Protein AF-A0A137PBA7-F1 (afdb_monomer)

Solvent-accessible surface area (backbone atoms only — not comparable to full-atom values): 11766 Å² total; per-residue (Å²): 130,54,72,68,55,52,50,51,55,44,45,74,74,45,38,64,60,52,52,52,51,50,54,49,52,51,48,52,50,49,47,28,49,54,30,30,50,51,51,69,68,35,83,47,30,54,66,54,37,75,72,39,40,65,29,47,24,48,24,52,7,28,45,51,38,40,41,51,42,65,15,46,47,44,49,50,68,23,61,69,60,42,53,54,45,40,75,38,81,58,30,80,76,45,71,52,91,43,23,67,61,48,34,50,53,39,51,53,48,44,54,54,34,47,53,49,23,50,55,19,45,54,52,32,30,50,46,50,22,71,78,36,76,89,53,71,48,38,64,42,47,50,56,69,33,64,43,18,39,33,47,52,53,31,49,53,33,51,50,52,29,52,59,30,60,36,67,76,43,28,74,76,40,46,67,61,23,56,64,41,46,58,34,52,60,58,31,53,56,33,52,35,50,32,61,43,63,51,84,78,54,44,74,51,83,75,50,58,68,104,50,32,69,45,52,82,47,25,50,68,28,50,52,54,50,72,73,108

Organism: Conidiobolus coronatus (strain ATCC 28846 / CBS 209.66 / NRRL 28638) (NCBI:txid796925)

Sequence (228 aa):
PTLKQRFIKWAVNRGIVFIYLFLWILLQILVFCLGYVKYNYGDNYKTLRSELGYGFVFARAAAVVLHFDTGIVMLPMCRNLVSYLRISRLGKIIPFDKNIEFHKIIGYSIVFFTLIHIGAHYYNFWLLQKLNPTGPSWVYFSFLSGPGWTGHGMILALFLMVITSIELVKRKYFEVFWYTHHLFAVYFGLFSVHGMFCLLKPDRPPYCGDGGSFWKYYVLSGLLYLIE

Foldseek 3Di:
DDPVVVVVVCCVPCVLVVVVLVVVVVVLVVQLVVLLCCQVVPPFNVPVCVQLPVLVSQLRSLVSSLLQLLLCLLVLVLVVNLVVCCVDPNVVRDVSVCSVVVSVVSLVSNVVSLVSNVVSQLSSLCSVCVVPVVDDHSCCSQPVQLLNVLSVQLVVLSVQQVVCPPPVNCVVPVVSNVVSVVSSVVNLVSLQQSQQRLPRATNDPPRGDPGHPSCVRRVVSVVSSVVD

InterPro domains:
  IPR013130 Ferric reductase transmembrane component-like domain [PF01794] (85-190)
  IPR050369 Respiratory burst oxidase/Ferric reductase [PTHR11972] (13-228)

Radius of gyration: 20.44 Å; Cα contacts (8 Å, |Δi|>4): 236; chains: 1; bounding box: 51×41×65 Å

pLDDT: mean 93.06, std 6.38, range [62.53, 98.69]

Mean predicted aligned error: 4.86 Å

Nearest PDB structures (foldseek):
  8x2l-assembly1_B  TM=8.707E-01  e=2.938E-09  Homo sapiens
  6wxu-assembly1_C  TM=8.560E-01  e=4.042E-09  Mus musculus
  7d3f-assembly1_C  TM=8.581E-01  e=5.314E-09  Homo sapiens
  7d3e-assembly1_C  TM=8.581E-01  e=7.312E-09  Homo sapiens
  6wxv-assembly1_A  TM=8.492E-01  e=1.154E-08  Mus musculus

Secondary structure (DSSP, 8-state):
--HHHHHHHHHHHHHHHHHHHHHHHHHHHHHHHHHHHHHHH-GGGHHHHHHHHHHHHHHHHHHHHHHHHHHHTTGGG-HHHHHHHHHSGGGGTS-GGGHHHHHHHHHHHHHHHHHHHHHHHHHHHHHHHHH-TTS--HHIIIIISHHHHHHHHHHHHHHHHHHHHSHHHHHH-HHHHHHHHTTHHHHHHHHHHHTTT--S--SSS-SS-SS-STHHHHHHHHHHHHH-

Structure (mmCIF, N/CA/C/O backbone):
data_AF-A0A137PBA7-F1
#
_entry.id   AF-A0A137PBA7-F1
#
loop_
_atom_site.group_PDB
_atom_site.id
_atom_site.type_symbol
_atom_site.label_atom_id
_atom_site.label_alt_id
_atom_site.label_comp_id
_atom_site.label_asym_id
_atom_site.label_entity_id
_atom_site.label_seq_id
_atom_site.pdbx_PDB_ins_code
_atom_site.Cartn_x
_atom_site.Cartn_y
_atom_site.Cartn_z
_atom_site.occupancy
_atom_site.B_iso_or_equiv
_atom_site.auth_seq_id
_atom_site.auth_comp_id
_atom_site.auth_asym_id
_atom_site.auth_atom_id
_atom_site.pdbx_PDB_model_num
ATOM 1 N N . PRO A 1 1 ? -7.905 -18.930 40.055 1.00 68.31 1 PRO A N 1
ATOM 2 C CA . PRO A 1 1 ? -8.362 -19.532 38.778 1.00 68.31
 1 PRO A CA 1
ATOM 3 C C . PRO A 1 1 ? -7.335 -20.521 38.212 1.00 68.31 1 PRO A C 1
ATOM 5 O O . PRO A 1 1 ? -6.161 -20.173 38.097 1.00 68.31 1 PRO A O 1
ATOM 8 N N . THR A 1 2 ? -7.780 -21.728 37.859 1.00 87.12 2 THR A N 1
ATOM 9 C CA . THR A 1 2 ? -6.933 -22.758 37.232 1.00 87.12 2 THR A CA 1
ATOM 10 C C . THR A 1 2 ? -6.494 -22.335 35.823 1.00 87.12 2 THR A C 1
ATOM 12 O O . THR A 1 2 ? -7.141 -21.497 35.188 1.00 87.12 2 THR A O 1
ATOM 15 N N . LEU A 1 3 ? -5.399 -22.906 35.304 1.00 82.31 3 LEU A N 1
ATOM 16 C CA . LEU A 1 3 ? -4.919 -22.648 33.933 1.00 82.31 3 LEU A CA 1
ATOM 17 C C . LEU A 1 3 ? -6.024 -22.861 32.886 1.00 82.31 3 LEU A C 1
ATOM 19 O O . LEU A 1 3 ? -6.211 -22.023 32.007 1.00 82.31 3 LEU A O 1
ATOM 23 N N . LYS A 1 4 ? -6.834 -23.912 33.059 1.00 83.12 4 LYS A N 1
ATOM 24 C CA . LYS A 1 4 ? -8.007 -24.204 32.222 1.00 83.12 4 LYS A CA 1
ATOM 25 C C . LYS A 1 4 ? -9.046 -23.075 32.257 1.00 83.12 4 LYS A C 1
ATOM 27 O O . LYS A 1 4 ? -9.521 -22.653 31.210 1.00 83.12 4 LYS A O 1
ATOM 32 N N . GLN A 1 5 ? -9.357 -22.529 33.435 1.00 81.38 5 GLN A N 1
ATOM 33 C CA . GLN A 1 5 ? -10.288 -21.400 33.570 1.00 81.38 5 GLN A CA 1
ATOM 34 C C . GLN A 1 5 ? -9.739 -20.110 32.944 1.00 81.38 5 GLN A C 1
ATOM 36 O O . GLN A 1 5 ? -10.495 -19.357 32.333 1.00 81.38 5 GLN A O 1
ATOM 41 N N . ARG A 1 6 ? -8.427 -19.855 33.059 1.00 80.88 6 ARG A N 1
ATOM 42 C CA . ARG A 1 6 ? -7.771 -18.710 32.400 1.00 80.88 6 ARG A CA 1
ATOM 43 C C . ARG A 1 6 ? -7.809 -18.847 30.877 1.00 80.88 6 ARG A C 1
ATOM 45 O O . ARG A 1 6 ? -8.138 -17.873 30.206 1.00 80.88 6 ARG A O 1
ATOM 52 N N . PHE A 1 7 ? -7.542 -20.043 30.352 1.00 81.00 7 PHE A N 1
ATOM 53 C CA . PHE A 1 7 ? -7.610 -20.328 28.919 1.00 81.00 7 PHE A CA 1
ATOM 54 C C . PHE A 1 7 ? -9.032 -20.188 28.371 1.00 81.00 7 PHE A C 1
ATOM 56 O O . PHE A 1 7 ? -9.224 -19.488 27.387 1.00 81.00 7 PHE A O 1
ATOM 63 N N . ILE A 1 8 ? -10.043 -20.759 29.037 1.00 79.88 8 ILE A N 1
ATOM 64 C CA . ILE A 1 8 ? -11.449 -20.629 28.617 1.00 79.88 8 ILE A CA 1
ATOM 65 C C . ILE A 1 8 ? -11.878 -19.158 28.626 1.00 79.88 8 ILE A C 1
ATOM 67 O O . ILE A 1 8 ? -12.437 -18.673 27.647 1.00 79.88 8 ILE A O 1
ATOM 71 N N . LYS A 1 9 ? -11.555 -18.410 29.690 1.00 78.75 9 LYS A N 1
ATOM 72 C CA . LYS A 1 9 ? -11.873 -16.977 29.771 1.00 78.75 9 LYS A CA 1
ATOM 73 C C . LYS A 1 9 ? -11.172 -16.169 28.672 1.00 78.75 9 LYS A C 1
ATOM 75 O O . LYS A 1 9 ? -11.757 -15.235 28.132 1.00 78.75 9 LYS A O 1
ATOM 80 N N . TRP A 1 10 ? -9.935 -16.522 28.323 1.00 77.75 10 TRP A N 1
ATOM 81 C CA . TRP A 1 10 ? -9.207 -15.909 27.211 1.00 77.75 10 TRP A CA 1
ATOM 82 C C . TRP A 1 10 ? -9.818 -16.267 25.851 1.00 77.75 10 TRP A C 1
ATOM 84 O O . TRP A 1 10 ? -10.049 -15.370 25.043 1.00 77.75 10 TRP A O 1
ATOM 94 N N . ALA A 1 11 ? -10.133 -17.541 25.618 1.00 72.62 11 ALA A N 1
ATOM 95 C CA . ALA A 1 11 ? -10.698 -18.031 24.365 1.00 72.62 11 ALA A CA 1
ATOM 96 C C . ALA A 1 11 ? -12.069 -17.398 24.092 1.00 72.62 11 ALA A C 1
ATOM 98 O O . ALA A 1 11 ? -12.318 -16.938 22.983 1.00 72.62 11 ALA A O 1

^^^^

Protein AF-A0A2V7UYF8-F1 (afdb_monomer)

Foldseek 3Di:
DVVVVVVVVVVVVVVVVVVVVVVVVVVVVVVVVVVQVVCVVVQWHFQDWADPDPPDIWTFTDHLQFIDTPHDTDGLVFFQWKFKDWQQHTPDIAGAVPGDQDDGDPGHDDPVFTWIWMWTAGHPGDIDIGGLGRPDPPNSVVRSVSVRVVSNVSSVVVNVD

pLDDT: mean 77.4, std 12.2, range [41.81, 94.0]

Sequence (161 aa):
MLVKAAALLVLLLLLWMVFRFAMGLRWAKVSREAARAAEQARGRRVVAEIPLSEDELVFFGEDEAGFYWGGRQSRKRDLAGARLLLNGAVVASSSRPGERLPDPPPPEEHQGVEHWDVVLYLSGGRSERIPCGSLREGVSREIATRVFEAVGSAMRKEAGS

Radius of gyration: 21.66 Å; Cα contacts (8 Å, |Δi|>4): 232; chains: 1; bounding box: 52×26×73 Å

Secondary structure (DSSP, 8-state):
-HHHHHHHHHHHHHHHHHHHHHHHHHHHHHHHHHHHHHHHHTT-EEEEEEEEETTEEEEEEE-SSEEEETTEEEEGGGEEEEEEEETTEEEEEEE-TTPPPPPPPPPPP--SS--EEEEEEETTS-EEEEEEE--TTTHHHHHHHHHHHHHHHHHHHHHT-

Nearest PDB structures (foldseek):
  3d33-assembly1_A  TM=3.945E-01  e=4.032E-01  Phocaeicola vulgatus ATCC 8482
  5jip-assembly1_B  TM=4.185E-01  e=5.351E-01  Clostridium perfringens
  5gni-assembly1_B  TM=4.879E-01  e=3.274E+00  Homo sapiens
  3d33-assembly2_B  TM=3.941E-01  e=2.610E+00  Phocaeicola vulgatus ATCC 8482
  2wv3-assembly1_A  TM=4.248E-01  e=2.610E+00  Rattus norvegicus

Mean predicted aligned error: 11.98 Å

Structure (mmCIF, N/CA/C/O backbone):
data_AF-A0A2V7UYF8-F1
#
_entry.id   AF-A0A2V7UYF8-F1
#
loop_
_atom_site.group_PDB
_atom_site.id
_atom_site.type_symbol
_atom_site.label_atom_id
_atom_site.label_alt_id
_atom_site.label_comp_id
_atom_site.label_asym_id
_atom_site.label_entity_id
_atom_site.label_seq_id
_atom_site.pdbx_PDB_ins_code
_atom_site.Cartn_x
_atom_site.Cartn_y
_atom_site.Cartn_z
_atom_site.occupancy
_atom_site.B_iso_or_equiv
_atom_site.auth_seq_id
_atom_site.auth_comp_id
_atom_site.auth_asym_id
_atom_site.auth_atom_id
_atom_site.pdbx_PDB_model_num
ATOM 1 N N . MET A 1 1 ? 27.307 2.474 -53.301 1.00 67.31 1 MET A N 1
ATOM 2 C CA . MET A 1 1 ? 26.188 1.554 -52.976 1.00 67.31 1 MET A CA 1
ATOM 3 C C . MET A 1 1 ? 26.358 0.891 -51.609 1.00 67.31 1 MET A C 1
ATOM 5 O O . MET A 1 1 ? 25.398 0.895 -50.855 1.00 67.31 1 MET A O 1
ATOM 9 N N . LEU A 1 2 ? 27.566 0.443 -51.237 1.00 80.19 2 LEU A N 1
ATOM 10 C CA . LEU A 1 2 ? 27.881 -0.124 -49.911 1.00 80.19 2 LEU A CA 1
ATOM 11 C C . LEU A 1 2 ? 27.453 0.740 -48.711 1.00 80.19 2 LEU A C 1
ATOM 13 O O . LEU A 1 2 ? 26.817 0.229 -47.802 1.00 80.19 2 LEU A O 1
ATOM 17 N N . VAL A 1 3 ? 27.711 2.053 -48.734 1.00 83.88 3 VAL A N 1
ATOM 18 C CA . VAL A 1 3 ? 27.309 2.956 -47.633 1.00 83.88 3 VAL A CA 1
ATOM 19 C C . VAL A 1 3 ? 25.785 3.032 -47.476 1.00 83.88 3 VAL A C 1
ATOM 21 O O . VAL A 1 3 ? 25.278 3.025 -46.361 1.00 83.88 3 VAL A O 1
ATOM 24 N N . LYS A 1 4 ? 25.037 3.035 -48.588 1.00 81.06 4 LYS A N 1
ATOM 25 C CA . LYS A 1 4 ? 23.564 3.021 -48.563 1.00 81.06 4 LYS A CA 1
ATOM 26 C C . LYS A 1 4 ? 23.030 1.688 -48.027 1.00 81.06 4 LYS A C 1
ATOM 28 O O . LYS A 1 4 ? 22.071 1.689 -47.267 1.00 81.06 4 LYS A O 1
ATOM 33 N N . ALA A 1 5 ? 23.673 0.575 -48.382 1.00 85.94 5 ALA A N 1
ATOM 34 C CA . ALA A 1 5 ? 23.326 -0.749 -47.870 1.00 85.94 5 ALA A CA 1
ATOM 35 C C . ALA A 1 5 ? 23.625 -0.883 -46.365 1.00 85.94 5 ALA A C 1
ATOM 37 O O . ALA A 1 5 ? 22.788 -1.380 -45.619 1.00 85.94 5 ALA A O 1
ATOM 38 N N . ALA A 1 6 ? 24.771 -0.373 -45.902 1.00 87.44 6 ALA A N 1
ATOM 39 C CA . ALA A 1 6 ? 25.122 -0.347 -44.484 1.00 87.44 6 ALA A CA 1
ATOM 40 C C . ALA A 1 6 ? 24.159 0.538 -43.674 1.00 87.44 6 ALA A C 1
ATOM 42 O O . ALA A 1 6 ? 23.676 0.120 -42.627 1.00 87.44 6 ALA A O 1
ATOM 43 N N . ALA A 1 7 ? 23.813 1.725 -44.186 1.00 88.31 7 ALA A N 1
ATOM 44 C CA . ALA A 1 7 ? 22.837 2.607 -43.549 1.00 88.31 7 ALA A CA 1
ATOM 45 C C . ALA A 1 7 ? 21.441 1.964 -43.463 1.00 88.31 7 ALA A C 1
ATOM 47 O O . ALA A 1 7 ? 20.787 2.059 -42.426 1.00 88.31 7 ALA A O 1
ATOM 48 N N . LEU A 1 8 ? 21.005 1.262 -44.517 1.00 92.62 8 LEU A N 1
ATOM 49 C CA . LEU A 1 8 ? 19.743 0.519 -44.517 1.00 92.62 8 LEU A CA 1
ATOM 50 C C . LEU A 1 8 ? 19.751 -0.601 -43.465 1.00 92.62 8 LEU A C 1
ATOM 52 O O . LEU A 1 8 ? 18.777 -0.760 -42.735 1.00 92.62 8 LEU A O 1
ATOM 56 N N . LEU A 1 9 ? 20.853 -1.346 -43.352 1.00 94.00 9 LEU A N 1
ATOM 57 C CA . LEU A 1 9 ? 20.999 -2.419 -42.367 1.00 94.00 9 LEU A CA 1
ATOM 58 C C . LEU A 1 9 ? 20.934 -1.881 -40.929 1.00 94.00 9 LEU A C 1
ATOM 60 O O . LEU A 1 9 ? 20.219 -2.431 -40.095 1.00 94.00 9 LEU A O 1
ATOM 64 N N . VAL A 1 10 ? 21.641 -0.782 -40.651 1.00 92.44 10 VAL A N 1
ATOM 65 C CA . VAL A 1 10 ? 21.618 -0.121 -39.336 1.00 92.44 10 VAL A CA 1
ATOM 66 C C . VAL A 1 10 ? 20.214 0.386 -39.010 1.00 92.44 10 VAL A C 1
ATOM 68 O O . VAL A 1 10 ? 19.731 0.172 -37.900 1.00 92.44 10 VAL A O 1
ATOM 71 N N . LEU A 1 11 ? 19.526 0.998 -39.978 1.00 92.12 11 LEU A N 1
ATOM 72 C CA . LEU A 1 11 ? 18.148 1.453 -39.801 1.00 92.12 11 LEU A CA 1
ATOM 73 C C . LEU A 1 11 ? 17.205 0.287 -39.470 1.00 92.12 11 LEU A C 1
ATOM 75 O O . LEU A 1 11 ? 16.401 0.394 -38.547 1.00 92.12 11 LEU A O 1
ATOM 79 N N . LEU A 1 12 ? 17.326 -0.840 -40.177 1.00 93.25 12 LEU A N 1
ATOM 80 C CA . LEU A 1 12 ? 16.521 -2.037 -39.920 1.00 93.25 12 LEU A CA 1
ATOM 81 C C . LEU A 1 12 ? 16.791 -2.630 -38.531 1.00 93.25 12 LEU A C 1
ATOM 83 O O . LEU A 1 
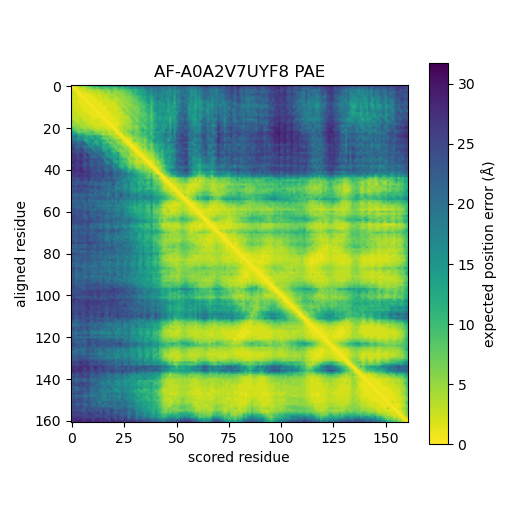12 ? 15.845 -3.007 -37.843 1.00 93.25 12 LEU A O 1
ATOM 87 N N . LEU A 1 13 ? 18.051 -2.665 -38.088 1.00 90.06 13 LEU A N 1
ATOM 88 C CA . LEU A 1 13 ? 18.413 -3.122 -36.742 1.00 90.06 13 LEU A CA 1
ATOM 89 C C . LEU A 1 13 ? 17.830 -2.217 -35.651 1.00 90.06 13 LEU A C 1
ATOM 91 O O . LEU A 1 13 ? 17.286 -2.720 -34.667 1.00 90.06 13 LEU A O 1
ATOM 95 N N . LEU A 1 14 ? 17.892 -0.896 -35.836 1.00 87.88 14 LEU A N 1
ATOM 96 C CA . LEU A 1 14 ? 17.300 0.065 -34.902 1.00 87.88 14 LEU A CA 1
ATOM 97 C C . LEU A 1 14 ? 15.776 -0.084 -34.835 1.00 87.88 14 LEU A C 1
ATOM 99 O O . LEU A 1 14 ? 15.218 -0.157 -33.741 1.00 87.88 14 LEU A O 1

^^^^

**Instructions for the task**. Using the records above, print exactly the run of lines that starts with the line with "ATOM 75 O O . LEU" and goes on through the line with "ATOM 99 O O", pictures excluded.

**Task response**.
ATOM 75 O O . LEU A 1 11 ? 16.401 0.394 -38.547 1.00 92.12 11 LEU A O 1
ATOM 79 N N . LEU A 1 12 ? 17.326 -0.840 -40.177 1.00 93.25 12 LEU A N 1
ATOM 80 C CA . LEU A 1 12 ? 16.521 -2.037 -39.920 1.00 93.25 12 LEU A CA 1
ATOM 81 C C . LEU A 1 12 ? 16.791 -2.630 -38.531 1.00 93.25 12 LEU A C 1
ATOM 83 O O . LEU A 1 
12 ? 15.845 -3.007 -37.843 1.00 93.25 12 LEU A O 1
ATOM 87 N N . LEU A 1 13 ? 18.051 -2.665 -38.088 1.00 90.06 13 LEU A N 1
ATOM 88 C CA . LEU A 1 13 ? 18.413 -3.122 -36.742 1.00 90.06 13 LEU A CA 1
ATOM 89 C C . LEU A 1 13 ? 17.830 -2.217 -35.651 1.00 90.06 13 LEU A C 1
ATOM 91 O O . LEU A 1 13 ? 17.286 -2.720 -34.667 1.00 90.06 13 LEU A O 1
ATOM 95 N N . LEU A 1 14 ? 17.892 -0.896 -35.836 1.00 87.88 14 LEU A N 1
ATOM 96 C CA . LEU A 1 14 ? 17.300 0.065 -34.902 1.00 87.88 14 LEU A CA 1
ATOM 97 C C . LEU A 1 14 ? 15.776 -0.084 -34.835 1.00 87.88 14 LEU A C 1
ATOM 99 O O . LEU A 1 14 ? 15.218 -0.157 -33.741 1.00 87.88 14 LEU A O 1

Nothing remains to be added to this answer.